» Exercise description: The entries that follow should be repeated exactly, with no pictures kept.

Saved data entries:
:::::

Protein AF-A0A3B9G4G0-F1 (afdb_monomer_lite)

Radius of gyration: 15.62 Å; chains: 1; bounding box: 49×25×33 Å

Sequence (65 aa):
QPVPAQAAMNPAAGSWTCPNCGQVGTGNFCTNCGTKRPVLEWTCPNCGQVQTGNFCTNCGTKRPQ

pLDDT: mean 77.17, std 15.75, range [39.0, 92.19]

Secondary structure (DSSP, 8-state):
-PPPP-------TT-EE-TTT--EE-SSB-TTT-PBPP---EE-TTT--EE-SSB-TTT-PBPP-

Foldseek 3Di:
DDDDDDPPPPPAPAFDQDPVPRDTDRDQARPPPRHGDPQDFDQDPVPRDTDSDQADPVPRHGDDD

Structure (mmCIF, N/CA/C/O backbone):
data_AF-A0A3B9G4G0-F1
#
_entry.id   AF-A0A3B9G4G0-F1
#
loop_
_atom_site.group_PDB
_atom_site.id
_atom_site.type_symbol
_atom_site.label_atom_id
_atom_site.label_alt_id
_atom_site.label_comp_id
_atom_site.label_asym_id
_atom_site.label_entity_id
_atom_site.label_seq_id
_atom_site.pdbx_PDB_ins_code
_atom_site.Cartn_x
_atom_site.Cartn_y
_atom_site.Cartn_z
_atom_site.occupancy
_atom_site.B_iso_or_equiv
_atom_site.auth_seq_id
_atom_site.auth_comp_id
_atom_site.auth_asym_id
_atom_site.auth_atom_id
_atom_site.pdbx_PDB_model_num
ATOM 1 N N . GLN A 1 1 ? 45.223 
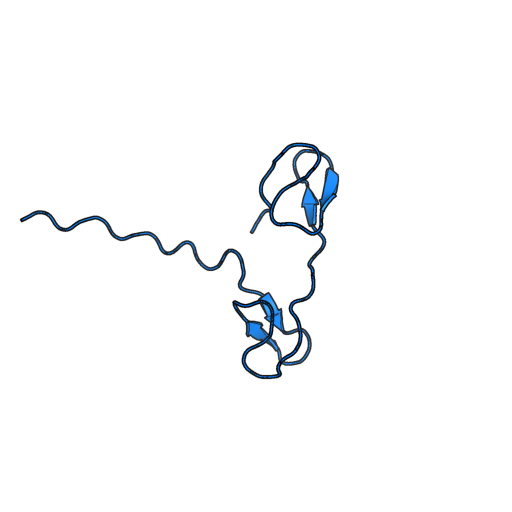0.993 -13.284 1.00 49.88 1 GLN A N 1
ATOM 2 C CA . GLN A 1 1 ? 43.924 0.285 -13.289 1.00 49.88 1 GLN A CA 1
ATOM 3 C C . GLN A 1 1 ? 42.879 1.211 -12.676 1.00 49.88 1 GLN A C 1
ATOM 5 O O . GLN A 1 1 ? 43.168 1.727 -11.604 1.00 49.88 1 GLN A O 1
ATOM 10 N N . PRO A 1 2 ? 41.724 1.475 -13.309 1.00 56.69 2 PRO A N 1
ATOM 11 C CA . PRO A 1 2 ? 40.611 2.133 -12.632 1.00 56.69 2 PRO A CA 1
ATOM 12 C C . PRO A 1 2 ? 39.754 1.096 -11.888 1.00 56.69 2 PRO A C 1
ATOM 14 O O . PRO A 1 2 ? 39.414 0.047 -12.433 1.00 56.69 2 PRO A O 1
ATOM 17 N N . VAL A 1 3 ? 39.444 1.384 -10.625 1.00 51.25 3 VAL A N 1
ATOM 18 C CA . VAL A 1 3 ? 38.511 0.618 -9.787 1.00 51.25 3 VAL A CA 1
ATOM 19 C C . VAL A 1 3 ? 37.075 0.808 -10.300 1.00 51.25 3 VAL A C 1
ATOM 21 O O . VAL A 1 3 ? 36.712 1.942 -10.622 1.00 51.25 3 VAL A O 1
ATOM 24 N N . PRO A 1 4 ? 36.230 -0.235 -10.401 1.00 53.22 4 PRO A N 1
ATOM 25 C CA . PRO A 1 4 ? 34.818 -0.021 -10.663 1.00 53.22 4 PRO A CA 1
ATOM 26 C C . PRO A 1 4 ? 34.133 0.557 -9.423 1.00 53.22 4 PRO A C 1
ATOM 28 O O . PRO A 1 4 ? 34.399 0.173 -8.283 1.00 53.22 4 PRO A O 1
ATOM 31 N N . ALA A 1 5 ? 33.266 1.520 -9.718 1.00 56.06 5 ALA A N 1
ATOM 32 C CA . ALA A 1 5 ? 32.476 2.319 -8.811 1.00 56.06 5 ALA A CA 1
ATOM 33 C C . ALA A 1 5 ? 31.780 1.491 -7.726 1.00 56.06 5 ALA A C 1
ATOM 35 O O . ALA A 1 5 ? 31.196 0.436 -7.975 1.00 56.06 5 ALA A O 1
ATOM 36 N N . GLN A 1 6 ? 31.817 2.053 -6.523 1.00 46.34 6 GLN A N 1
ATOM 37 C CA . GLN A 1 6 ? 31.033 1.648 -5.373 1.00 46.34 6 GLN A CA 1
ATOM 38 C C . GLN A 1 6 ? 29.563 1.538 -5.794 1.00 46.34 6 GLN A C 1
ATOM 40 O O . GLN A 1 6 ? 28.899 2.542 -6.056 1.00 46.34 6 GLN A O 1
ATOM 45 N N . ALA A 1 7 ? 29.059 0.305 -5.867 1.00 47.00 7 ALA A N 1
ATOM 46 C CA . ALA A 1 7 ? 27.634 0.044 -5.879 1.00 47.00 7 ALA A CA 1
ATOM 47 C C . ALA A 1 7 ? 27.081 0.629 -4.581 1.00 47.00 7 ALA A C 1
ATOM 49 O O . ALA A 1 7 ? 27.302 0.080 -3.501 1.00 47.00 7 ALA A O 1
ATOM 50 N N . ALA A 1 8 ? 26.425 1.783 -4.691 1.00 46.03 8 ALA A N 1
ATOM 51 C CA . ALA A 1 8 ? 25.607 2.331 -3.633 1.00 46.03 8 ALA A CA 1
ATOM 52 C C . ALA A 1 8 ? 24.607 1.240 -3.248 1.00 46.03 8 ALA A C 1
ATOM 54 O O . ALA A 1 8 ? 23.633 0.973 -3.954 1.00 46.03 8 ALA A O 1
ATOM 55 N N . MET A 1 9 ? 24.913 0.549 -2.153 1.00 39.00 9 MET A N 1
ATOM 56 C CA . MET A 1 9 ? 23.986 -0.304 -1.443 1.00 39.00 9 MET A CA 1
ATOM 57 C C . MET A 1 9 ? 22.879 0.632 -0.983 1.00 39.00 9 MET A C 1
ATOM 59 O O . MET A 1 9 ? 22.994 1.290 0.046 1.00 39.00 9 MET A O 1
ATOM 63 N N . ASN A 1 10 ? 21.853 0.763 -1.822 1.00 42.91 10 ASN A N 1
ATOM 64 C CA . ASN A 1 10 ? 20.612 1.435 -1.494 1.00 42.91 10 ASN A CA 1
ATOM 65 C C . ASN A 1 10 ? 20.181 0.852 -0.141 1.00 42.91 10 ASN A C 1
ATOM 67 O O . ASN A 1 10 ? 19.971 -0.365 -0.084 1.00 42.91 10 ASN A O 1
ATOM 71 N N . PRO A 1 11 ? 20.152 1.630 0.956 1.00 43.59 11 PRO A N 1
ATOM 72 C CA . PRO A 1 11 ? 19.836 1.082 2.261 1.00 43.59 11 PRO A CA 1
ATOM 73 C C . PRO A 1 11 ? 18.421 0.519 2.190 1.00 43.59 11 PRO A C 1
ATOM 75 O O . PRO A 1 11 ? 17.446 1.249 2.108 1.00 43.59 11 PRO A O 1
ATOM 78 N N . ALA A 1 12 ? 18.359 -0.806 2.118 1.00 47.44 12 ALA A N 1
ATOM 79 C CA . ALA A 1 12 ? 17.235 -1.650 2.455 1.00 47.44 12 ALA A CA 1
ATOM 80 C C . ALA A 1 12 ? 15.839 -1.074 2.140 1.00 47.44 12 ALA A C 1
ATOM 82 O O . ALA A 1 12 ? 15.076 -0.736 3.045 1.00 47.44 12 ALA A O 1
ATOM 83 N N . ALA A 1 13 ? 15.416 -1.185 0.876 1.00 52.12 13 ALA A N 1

:::::

» Answer for this exercise:
Protein AF-A0A3B9G4G0-F1 (afdb_monomer_lite)

Radius of gyration: 15.62 Å; chains: 1; bounding box: 49×25×33 Å

Sequence (65 aa):
QPVPAQAAMNPAAGSWTCPNCGQVGTGNFCTNCGTKRPVLEWTCPNCGQVQTGNFCTNCGTKRPQ

pLDDT: mean 77.17, std 15.75, range [39.0, 92.19]

Secondary structure (DSSP, 8-state):
-PPPP-------TT-EE-TTT--EE-SSB-TTT-PBPP---EE-TTT--EE-SSB-TTT-PBPP-

Foldseek 3Di:
DDDDDDPPPPPAPAFDQDPVPRDTDRDQARPPPRHGDPQDFDQDPVPRDTDSDQADPVPRHGDDD

Structure (mmCIF, N/CA/C/O backbone):
data_AF-A0A3B9G4G0-F1
#
_entry.id   AF-A0A3B9G4G0-F1
#
loop_
_atom_site.group_PDB
_atom_site.id
_atom_site.type_symbol
_atom_site.label_atom_id
_atom_site.label_alt_id
_atom_site.label_comp_id
_atom_site.label_asym_id
_atom_site.label_entity_id
_atom_site.label_seq_id
_atom_site.pdbx_PDB_ins_code
_atom_site.Cartn_x
_atom_site.Cartn_y
_atom_site.Cartn_z
_atom_site.occupancy
_atom_site.B_iso_or_equiv
_atom_site.auth_seq_id
_atom_site.auth_comp_id
_atom_site.auth_asym_id
_atom_site.auth_atom_id
_atom_site.pdbx_PDB_model_num
ATOM 1 N N . GLN A 1 1 ? 45.223 
0.993 -13.284 1.00 49.88 1 GLN A N 1
ATOM 2 C CA . GLN A 1 1 ? 43.924 0.285 -13.289 1.00 49.88 1 GLN A CA 1
ATOM 3 C C . GLN A 1 1 ? 42.879 1.211 -12.676 1.00 49.88 1 GLN A C 1
ATOM 5 O O . GLN A 1 1 ? 43.168 1.727 -11.604 1.00 49.88 1 GLN A O 1
ATOM 10 N N . PRO A 1 2 ? 41.724 1.475 -13.309 1.00 56.69 2 PRO A N 1
ATOM 11 C CA . PRO A 1 2 ? 40.611 2.133 -12.632 1.00 56.69 2 PRO A CA 1
ATOM 12 C C . PRO A 1 2 ? 39.754 1.096 -11.888 1.00 56.69 2 PRO A C 1
ATOM 14 O O . PRO A 1 2 ? 39.414 0.047 -12.433 1.00 56.69 2 PRO A O 1
ATOM 17 N N . VAL A 1 3 ? 39.444 1.384 -10.625 1.00 51.25 3 VAL A N 1
ATOM 18 C CA . VAL A 1 3 ? 38.511 0.618 -9.787 1.00 51.25 3 VAL A CA 1
ATOM 19 C C . VAL A 1 3 ? 37.075 0.808 -10.300 1.00 51.25 3 VAL A C 1
ATOM 21 O O . VAL A 1 3 ? 36.712 1.942 -10.622 1.00 51.25 3 VAL A O 1
ATOM 24 N N . PRO A 1 4 ? 36.230 -0.235 -10.401 1.00 53.22 4 PRO A N 1
ATOM 25 C CA . PRO A 1 4 ? 34.818 -0.021 -10.663 1.00 53.22 4 PRO A CA 1
ATOM 26 C C . PRO A 1 4 ? 34.133 0.557 -9.423 1.00 53.22 4 PRO A C 1
ATOM 28 O O . PRO A 1 4 ? 34.399 0.173 -8.283 1.00 53.22 4 PRO A O 1
ATOM 31 N N . ALA A 1 5 ? 33.266 1.520 -9.718 1.00 56.06 5 ALA A N 1
ATOM 32 C CA . ALA A 1 5 ? 32.476 2.319 -8.811 1.00 56.06 5 ALA A CA 1
ATOM 33 C C . ALA A 1 5 ? 31.780 1.491 -7.726 1.00 56.06 5 ALA A C 1
ATOM 35 O O . ALA A 1 5 ? 31.196 0.436 -7.975 1.00 56.06 5 ALA A O 1
ATOM 36 N N . GLN A 1 6 ? 31.817 2.053 -6.523 1.00 46.34 6 GLN A N 1
ATOM 37 C CA . GLN A 1 6 ? 31.033 1.648 -5.373 1.00 46.34 6 GLN A CA 1
ATOM 38 C C . GLN A 1 6 ? 29.563 1.538 -5.794 1.00 46.34 6 GLN A C 1
ATOM 40 O O . GLN A 1 6 ? 28.899 2.542 -6.056 1.00 46.34 6 GLN A O 1
ATOM 45 N N . ALA A 1 7 ? 29.059 0.305 -5.867 1.00 47.00 7 ALA A N 1
ATOM 46 C CA . ALA A 1 7 ? 27.634 0.044 -5.879 1.00 47.00 7 ALA A CA 1
ATOM 47 C C . ALA A 1 7 ? 27.081 0.629 -4.581 1.00 47.00 7 ALA A C 1
ATOM 49 O O . ALA A 1 7 ? 27.302 0.080 -3.501 1.00 47.00 7 ALA A O 1
ATOM 50 N N . ALA A 1 8 ? 26.425 1.783 -4.691 1.00 46.03 8 ALA A N 1
ATOM 51 C CA . ALA A 1 8 ? 25.607 2.331 -3.633 1.00 46.03 8 ALA A CA 1
ATOM 52 C C . ALA A 1 8 ? 24.607 1.240 -3.248 1.00 46.03 8 ALA A C 1
ATOM 54 O O . ALA A 1 8 ? 23.633 0.973 -3.954 1.00 46.03 8 ALA A O 1
ATOM 55 N N . MET A 1 9 ? 24.913 0.549 -2.153 1.00 39.00 9 MET A N 1
ATOM 56 C CA . MET A 1 9 ? 23.986 -0.304 -1.443 1.00 39.00 9 MET A CA 1
ATOM 57 C C . MET A 1 9 ? 22.879 0.632 -0.983 1.00 39.00 9 MET A C 1
ATOM 59 O O . MET A 1 9 ? 22.994 1.290 0.046 1.00 39.00 9 MET A O 1
ATOM 63 N N . ASN A 1 10 ? 21.853 0.763 -1.822 1.00 42.91 10 ASN A N 1
ATOM 64 C CA . ASN A 1 10 ? 20.612 1.435 -1.494 1.00 42.91 10 ASN A CA 1
ATOM 65 C C . ASN A 1 10 ? 20.181 0.852 -0.141 1.00 42.91 10 ASN A C 1
ATOM 67 O O . ASN A 1 10 ? 19.971 -0.365 -0.084 1.00 42.91 10 ASN A O 1
ATOM 71 N N . PRO A 1 11 ? 20.152 1.630 0.956 1.00 43.59 11 PRO A N 1
ATOM 72 C CA . PRO A 1 11 ? 19.836 1.082 2.261 1.00 43.59 11 PRO A CA 1
ATOM 73 C C . PRO A 1 11 ? 18.421 0.519 2.190 1.00 43.59 11 PRO A C 1
ATOM 75 O O . PRO A 1 11 ? 17.446 1.249 2.108 1.00 43.59 11 PRO A O 1
ATOM 78 N N . ALA A 1 12 ? 18.359 -0.806 2.118 1.00 47.44 12 ALA A N 1
ATOM 79 C CA . ALA A 1 12 ? 17.235 -1.650 2.455 1.00 47.44 12 ALA A CA 1
ATOM 80 C C . ALA A 1 12 ? 15.839 -1.074 2.140 1.00 47.44 12 ALA A C 1
ATOM 82 O O . ALA A 1 12 ? 15.076 -0.736 3.045 1.00 47.44 12 ALA A O 1
ATOM 83 N N . ALA A 1 13 ? 15.416 -1.185 0.876 1.00 52.12 13 ALA A N 1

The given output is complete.